Une mécanique simple et gourmande

Chaque tour que comporte le jeu, on va révéler une carte rêve qui représente un carré de 3 par 3 cases, et tous en même temps nous essayons avec nos tuiles polyominales de contrer des cauchemars (avec les mains violettes) et de gagner des ressources (les mains vertes). Dilemme ! On va devoir composer avec le temps qui s’écoule, mais aussi avec nos tuiles et finalement notre gourmandise. Un cauchemar qui n’est pas contré nous fait perdre des points sur notre piste de sérénité, mais des ressources nous permettent d’acheter de nouvelles tuiles, de gagner des clés qui nous permettront d’ouvrir des coffres et de collectionner des fragments d’étoiles qui sont là aussi un scoring de fin de partie.

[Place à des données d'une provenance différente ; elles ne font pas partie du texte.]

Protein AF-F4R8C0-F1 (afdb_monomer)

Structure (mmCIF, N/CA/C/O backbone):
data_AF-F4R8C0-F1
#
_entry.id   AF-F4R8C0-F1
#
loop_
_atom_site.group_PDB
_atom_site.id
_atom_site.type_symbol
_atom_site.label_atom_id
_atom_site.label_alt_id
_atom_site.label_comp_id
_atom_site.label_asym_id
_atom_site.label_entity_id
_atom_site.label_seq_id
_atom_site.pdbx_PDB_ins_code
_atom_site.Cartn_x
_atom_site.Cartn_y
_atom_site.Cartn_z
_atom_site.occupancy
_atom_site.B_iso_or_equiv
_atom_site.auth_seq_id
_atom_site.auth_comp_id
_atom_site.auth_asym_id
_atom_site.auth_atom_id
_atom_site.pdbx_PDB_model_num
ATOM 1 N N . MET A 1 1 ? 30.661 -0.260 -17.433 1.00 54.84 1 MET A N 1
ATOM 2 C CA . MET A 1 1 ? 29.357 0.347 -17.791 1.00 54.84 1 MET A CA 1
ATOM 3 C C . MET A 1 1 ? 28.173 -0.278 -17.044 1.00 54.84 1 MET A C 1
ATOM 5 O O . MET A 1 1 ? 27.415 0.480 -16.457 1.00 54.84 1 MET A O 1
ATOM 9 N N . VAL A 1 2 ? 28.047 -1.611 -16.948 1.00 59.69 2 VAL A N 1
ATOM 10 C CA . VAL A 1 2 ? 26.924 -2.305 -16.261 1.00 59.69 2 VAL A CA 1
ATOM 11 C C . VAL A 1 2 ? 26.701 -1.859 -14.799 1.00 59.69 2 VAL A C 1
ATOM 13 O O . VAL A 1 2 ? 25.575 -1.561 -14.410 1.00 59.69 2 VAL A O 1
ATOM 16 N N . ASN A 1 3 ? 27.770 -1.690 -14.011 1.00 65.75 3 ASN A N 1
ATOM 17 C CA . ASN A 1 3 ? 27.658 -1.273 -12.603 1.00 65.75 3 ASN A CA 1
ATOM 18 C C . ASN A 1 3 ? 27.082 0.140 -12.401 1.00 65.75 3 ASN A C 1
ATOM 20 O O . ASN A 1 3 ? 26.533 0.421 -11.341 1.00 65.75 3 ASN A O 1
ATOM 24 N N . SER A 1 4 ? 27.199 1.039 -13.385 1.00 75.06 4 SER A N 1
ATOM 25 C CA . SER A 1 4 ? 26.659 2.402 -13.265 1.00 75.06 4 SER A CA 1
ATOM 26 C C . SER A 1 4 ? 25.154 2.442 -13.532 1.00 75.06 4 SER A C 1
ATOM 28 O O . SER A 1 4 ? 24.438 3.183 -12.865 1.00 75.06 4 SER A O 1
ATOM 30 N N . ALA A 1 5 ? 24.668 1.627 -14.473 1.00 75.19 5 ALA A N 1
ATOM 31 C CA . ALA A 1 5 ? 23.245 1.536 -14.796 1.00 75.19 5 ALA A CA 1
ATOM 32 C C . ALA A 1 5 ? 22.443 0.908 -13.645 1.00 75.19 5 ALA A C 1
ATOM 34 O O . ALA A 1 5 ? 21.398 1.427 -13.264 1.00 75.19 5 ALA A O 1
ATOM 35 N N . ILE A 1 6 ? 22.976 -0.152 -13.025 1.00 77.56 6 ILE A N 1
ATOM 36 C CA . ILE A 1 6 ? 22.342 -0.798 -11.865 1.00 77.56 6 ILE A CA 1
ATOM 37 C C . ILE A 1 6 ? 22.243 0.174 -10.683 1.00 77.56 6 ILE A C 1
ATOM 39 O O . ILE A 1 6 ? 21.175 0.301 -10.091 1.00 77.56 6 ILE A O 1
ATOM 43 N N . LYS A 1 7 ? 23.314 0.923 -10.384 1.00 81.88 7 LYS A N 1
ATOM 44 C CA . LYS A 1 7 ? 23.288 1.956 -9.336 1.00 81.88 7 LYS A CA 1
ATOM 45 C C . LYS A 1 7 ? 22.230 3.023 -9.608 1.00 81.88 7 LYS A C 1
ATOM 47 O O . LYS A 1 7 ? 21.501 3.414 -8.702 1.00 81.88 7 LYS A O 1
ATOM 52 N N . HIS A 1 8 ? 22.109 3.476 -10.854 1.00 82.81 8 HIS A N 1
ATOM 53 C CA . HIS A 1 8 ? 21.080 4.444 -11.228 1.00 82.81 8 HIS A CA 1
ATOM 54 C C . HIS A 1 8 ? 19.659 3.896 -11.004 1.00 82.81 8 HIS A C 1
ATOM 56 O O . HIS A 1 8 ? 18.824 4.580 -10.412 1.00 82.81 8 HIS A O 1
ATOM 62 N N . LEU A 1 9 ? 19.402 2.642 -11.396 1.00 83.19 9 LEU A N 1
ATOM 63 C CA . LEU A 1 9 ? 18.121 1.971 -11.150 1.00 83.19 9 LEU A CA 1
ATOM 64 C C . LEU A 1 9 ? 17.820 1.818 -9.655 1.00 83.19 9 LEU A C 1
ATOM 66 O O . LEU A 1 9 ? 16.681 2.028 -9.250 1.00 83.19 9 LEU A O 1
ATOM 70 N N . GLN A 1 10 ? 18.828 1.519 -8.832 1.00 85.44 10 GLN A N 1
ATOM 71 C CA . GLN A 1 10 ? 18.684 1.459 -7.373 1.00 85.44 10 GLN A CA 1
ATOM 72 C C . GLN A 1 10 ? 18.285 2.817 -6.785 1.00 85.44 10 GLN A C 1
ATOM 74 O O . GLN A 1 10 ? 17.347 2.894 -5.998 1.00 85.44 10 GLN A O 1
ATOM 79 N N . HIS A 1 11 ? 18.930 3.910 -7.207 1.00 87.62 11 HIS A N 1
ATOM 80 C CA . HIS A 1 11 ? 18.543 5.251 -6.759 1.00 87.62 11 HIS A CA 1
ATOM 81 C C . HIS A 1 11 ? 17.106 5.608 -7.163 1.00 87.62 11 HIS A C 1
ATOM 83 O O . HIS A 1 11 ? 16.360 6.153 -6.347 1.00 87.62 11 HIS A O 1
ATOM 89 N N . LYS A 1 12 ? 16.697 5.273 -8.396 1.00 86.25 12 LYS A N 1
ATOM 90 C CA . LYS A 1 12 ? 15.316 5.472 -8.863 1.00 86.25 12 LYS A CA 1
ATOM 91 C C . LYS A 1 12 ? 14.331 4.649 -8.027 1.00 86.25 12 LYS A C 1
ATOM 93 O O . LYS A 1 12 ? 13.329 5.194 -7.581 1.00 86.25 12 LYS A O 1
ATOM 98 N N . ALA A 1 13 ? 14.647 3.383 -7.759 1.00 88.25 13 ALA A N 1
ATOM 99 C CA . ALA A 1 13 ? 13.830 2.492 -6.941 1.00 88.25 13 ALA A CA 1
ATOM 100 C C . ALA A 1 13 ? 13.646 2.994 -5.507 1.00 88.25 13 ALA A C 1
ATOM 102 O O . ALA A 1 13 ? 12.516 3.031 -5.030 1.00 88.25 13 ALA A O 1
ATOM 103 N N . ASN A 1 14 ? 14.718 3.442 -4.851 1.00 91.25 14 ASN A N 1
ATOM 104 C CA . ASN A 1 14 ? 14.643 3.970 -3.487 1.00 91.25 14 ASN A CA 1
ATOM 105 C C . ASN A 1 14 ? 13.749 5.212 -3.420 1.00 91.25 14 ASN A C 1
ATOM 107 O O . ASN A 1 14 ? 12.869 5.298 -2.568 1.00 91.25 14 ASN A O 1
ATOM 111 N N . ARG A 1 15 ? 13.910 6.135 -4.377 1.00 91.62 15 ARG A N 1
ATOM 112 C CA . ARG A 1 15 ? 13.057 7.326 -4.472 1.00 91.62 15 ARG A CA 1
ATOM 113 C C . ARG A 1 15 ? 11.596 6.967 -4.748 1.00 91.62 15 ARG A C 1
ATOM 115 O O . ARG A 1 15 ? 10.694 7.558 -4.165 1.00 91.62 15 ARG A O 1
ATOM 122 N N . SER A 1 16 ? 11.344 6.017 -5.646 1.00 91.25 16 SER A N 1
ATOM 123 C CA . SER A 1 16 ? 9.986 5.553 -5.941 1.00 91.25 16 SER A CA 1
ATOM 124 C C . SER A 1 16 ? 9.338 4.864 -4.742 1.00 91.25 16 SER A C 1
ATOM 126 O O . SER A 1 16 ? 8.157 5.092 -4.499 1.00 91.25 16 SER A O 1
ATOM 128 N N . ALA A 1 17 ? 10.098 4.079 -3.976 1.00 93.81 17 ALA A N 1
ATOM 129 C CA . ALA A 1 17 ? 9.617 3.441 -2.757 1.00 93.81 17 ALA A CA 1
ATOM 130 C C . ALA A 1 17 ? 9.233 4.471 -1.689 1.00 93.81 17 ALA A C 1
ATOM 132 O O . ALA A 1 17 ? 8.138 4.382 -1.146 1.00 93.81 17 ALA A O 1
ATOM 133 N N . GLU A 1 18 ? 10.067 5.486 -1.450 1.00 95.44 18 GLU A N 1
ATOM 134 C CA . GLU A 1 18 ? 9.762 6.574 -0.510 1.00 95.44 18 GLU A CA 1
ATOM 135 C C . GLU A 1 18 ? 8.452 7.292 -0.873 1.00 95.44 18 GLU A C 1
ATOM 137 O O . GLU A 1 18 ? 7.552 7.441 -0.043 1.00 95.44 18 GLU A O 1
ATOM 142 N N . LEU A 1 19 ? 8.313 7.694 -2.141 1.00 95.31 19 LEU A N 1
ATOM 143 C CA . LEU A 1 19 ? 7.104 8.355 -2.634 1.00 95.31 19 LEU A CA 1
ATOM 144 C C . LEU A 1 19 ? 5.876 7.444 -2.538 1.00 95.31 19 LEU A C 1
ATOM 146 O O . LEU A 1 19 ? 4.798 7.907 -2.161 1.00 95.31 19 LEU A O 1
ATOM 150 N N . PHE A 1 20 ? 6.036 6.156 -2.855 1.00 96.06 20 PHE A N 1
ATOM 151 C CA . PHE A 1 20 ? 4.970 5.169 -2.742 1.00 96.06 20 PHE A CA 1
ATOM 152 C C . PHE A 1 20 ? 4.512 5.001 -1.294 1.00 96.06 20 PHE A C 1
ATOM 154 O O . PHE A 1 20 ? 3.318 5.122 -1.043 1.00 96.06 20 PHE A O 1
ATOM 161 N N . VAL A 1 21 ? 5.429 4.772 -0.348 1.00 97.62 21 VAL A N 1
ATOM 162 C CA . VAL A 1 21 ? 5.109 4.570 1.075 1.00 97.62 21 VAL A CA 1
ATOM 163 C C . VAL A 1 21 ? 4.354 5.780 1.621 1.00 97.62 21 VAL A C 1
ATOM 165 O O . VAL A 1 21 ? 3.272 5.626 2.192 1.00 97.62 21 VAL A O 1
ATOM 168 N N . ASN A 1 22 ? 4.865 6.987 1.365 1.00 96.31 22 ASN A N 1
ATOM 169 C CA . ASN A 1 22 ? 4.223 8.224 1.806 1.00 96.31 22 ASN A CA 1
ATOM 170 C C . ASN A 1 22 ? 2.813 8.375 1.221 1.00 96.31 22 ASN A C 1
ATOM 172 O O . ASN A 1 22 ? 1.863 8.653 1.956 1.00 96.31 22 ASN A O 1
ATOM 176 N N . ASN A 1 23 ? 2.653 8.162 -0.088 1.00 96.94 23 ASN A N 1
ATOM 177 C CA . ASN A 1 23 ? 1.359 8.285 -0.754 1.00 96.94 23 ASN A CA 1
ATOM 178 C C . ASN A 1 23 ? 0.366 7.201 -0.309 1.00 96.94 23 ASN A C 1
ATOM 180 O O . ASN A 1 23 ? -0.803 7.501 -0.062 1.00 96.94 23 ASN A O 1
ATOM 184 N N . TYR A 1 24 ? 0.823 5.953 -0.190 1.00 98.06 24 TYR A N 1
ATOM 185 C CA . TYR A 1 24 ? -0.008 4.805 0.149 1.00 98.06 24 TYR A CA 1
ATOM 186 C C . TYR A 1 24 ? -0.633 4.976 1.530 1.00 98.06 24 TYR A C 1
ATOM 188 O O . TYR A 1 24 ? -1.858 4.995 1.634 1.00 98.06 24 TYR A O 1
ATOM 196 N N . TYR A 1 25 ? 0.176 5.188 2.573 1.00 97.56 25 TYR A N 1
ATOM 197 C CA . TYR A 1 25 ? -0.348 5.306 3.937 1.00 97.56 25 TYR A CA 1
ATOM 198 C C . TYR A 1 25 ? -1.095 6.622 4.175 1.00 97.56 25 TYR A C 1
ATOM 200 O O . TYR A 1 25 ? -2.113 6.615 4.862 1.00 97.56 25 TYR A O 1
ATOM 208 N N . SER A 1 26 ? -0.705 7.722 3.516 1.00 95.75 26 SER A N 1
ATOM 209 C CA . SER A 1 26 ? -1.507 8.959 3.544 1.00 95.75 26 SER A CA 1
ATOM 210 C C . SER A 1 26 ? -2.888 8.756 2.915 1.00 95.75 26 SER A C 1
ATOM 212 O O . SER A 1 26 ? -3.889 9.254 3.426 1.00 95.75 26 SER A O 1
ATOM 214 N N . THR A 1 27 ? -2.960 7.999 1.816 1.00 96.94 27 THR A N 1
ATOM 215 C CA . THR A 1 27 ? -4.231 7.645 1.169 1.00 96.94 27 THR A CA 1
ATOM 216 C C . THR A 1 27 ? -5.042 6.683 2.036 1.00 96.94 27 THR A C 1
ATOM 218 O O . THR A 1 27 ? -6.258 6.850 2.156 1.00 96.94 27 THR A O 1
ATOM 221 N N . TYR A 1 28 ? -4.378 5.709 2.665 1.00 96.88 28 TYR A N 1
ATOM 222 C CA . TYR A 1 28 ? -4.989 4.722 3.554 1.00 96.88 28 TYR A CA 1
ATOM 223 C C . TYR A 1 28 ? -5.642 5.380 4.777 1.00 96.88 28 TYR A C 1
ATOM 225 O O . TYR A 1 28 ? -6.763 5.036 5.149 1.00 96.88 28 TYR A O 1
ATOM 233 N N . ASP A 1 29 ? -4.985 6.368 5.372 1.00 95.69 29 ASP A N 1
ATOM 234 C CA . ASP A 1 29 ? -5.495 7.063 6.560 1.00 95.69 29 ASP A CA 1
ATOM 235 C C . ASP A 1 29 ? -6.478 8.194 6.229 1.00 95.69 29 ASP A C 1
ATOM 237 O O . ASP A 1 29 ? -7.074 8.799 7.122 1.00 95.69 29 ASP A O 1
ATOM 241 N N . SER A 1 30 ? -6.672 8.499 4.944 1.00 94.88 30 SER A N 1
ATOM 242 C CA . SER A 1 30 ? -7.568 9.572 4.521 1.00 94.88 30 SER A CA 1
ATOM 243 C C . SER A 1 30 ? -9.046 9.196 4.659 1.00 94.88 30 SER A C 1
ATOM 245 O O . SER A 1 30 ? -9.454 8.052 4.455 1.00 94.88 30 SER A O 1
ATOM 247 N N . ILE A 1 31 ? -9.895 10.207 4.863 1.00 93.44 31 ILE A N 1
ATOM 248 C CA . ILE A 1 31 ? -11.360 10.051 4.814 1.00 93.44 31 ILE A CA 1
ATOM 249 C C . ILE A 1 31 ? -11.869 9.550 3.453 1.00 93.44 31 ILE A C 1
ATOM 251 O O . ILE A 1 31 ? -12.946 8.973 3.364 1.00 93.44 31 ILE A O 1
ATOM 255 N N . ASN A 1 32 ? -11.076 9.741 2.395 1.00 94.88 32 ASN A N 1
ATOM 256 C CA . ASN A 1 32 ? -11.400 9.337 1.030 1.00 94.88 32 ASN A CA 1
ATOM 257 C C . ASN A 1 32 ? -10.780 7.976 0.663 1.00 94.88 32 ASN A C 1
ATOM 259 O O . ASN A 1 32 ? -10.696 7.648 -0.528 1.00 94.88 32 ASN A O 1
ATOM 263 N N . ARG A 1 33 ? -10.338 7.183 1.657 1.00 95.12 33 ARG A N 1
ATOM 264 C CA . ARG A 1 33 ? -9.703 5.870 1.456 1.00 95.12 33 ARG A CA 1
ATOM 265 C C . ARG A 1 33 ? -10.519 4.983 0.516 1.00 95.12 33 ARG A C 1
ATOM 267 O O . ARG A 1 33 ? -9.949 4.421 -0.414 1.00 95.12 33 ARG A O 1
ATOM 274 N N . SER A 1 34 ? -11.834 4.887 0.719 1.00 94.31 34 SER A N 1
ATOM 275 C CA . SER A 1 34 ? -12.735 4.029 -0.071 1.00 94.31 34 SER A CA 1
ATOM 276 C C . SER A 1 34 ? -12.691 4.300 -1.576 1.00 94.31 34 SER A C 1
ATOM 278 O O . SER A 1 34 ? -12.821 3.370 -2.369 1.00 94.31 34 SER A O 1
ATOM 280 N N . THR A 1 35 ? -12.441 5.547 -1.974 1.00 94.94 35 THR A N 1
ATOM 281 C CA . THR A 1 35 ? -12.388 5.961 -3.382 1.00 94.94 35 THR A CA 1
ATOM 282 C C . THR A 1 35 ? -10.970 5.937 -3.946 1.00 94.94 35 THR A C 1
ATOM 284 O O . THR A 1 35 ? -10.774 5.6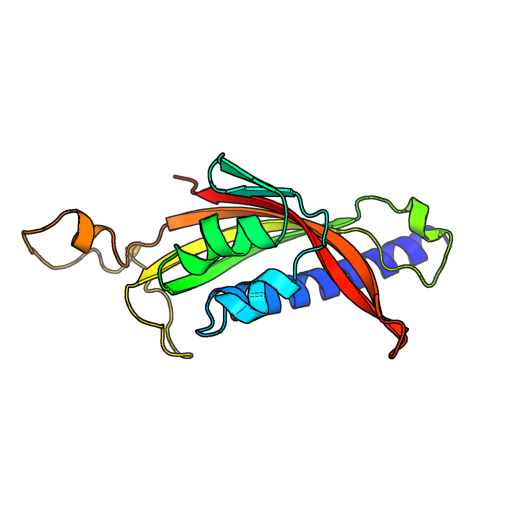22 -5.120 1.00 94.94 35 THR A O 1
ATOM 287 N N . ASN A 1 36 ? -9.972 6.311 -3.144 1.00 95.94 36 ASN A N 1
ATOM 288 C CA . ASN A 1 36 ? -8.622 6.569 -3.647 1.00 95.94 36 ASN A CA 1
ATOM 289 C C . ASN A 1 36 ? -7.675 5.384 -3.480 1.00 95.94 36 ASN A C 1
ATOM 291 O O . ASN A 1 36 ? -6.876 5.129 -4.378 1.00 95.94 36 ASN A O 1
ATOM 295 N N . LEU A 1 37 ? -7.785 4.632 -2.383 1.00 96.56 37 LEU A N 1
ATOM 296 C CA . LEU A 1 37 ? -6.904 3.498 -2.119 1.00 96.56 37 LEU A CA 1
ATOM 297 C C . LEU A 1 37 ? -7.027 2.388 -3.183 1.00 96.56 37 LEU A C 1
ATOM 299 O O . LEU A 1 37 ? -5.983 1.940 -3.653 1.00 96.56 37 LEU A O 1
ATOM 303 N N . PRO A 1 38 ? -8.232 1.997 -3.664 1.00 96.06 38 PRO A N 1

Si nous débordons, c’est-à-dire si notre carré ne fait pas exactement 3 cases sur 3 cases alors là aussi on descend sur la piste de sérénité. Oui mais comment réussir à combiner la chasse des cauchemars avec une récolte fructueuse et sans dépassement ? Impossible surtout quand on essaie de placer notre symbole qui double la récolte sur la case. L’appât du gain est inévitable.

 

La piste de sérénité est ainsi faite que descendre doucement n’a pas trop d’impact, au début en tout cas, on sera donc tenté de privilégier le long terme en stockant clés et ressources. Mais le jeu est progressif, et si au début on glisse doucement, les cauchemars suivants sont bien plus agressifs et l’on peut chuter vertigineusement.
Attention, si on atteint la fin de la piste, c’est le game over, l’élimination pure et simple ; autant dire qu’il faudra jouer avec le risque de manière parcimonieuse. Pour avoir tenté le diable, je peux vous dire qu’il est quand même difficile d’être éliminé en cours de partie, mais la victoire semble toutefois assez improbable si l’on a dégringolé de l’échelle. En avançant, on achètera de nouvelles tuiles nous offrant de nouvelles possibilités, mais aussi embrumant notre cerveau devant l’abondance de choix.  

 

Rêve éveillé ?

Dream Runners est bien édité, on a un matériel pléthorique pour un prix tout petit (comptez 25€ en boutique). Je regrette juste le thermoformage qui est passé pas loin de la perfection, mais qui malheureusement perd en praticité. De plus, il faudra ranger sa boîte à plat sans quoi tout se retrouvera mélangé et obligé de tout retrier. Vraiment dommage !  

 

 

La prise en main est rapide, et le jeu offre de vrais choix à arbitrer. La simultanéité évite évidemment le paralysis analysis, mais la pression du temps (tic tac tic tac…) nous oblige à trancher et parfois regretter nos choix. Nous avons aussi une légère dimension de gestion de nos tuiles puisque l’on va pouvoir en acheter de nouvelles pour composer une stratégie. Attention quand même, le jeu est plus tactique que stratégique, on ne peut pas vraiment planifier, comme les chocolats de Forest Gump, on ne sait jamais sur quoi on va tomber et le jeu favorise surtout la prise de risque. Quelle bonne idée que ces coffres à ouvrir, inévitablement on a envie de les crocheter, de découvrir les surprises cachées à l’intérieur.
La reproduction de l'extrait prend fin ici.